**Work order**
Reproduce, exactly, the lines of the material below from the line containing "ATOM 13 O O" through the line containing "ATOM 33 O O", with both end lines included and nothing else.

--- Data under study Enclosed Below ---

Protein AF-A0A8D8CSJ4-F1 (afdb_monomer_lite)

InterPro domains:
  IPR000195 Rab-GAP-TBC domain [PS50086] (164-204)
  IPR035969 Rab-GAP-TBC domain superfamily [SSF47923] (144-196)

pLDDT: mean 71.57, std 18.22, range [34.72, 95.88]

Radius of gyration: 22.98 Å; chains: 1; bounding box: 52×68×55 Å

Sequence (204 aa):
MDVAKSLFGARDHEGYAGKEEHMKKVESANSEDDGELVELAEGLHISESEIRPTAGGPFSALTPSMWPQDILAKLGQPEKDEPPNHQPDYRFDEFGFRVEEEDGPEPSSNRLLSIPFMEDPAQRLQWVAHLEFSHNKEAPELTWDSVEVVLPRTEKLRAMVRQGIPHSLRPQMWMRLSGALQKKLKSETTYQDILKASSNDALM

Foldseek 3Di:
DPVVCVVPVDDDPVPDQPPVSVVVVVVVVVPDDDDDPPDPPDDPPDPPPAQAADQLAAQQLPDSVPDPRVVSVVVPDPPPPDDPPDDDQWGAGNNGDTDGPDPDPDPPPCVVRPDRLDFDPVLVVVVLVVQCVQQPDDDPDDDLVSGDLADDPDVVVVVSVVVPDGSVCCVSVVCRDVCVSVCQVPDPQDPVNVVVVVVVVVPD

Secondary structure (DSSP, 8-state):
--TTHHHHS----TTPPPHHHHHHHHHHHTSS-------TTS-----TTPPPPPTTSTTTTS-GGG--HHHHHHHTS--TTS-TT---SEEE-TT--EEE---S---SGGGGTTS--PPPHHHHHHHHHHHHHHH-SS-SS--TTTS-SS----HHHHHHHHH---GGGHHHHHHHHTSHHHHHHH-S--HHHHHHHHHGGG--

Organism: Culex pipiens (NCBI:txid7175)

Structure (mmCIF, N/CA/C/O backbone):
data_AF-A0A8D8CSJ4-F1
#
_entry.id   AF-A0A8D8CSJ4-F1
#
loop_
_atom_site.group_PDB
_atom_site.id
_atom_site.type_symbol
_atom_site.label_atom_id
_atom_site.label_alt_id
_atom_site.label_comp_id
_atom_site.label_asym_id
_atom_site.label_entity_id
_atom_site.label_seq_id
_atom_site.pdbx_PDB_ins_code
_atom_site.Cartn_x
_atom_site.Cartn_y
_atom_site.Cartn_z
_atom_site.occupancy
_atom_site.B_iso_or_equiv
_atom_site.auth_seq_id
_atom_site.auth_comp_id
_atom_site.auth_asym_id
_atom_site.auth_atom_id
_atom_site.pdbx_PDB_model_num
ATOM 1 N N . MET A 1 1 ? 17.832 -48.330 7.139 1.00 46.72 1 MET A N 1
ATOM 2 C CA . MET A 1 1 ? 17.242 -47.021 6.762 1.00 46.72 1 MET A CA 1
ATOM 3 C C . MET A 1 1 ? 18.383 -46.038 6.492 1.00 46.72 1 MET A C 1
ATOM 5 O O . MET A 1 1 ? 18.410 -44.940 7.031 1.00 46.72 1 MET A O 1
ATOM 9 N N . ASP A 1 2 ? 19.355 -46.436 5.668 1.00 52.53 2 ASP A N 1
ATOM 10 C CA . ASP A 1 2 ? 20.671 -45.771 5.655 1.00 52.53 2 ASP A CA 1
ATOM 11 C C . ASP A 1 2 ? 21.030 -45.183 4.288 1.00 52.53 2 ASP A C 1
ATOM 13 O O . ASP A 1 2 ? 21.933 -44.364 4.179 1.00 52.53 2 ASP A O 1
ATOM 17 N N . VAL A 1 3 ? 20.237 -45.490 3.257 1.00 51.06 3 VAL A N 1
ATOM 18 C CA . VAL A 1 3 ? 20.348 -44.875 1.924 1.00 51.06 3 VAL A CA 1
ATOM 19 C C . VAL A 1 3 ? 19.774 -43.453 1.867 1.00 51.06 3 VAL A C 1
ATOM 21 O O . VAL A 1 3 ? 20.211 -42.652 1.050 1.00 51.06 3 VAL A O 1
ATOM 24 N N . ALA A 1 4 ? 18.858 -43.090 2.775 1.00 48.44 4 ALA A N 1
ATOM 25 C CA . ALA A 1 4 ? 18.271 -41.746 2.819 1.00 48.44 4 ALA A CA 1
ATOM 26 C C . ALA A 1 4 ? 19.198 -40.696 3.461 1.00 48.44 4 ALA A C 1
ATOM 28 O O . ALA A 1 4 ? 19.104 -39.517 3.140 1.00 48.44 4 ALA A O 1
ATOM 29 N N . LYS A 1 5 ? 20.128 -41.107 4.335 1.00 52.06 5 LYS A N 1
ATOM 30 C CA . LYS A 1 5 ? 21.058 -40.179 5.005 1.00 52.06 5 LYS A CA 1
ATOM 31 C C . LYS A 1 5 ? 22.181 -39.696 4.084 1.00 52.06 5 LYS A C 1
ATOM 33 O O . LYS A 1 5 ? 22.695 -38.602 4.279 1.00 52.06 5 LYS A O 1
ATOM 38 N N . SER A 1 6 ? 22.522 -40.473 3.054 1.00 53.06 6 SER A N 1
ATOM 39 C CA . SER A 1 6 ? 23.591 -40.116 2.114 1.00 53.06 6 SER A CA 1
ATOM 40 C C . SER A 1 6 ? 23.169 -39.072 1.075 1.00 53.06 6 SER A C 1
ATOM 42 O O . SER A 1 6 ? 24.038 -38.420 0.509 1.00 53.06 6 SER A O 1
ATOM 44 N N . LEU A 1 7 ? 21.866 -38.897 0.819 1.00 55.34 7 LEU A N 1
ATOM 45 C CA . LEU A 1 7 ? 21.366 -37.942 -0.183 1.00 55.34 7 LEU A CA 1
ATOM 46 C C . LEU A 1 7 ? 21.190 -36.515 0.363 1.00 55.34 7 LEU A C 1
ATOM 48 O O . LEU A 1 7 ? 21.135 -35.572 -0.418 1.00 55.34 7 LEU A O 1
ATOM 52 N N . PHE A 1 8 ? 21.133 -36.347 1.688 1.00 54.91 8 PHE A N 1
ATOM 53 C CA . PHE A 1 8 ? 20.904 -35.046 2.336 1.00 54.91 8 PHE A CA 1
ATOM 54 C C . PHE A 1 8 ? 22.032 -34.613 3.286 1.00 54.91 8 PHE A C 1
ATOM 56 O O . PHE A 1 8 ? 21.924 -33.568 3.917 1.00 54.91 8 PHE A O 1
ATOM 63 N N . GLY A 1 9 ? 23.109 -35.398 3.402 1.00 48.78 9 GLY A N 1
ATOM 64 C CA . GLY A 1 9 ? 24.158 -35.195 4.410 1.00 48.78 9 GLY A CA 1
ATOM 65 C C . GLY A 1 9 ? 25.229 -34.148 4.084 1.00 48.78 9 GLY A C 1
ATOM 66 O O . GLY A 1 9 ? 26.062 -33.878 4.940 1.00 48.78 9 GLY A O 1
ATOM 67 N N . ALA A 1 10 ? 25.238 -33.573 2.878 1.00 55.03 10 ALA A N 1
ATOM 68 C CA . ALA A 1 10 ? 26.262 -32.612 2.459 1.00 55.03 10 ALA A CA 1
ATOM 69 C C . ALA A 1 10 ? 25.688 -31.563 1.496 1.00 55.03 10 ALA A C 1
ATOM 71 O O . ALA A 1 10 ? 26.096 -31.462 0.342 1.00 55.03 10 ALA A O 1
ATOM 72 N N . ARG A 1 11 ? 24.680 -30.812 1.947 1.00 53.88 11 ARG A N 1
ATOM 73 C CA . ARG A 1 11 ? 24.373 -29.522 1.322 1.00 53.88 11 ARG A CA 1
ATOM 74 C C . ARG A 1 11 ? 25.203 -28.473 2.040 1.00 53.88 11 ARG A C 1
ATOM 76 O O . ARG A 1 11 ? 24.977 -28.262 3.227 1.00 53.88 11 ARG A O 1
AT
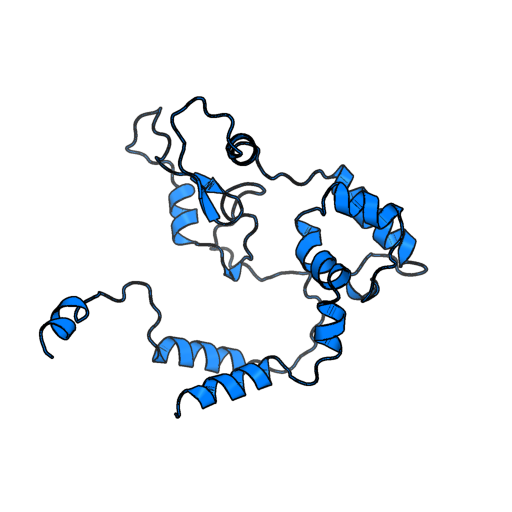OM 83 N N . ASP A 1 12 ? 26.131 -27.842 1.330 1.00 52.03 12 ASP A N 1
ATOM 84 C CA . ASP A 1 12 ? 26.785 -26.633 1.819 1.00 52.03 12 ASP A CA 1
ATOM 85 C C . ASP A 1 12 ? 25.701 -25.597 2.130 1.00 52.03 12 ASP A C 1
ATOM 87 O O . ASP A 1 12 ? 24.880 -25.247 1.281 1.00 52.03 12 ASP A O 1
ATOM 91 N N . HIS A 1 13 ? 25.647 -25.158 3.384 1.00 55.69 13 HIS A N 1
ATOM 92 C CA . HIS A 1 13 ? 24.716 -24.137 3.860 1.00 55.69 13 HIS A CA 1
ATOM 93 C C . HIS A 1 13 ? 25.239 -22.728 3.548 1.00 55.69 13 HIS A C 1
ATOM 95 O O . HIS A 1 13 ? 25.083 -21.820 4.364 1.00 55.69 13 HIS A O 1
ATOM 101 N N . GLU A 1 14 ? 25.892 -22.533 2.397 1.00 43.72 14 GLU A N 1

--- End of Enclosed Data under study ---

**Solution below**
ATOM 13 O O . ASP A 1 2 ? 21.933 -44.364 4.179 1.00 52.53 2 ASP A O 1
ATOM 17 N N . VAL A 1 3 ? 20.237 -45.490 3.257 1.00 51.06 3 VAL A N 1
ATOM 18 C CA . VAL A 1 3 ? 20.348 -44.875 1.924 1.00 51.06 3 VAL A CA 1
ATOM 19 C C . VAL A 1 3 ? 19.774 -43.453 1.867 1.00 51.06 3 VAL A C 1
ATOM 21 O O . VAL A 1 3 ? 20.211 -42.652 1.050 1.00 51.06 3 VAL A O 1
ATOM 24 N N . ALA A 1 4 ? 18.858 -43.090 2.775 1.00 48.44 4 ALA A N 1
ATOM 25 C CA . ALA A 1 4 ? 18.271 -41.746 2.819 1.00 48.44 4 ALA A CA 1
ATOM 26 C C . ALA A 1 4 ? 19.198 -40.696 3.461 1.00 48.44 4 ALA A C 1
ATOM 28 O O . ALA A 1 4 ? 19.104 -39.517 3.140 1.00 48.44 4 ALA A O 1
ATOM 29 N N . LYS A 1 5 ? 20.128 -41.107 4.335 1.00 52.06 5 LYS A N 1
ATOM 30 C CA . LYS A 1 5 ? 21.058 -40.179 5.005 1.00 52.06 5 LYS A CA 1
ATOM 31 C C . LYS A 1 5 ? 22.181 -39.696 4.084 1.00 52.06 5 LYS A C 1
ATOM 33 O O . LYS A 1 5 ? 22.695 -38.602 4.279 1.00 52.06 5 LYS A O 1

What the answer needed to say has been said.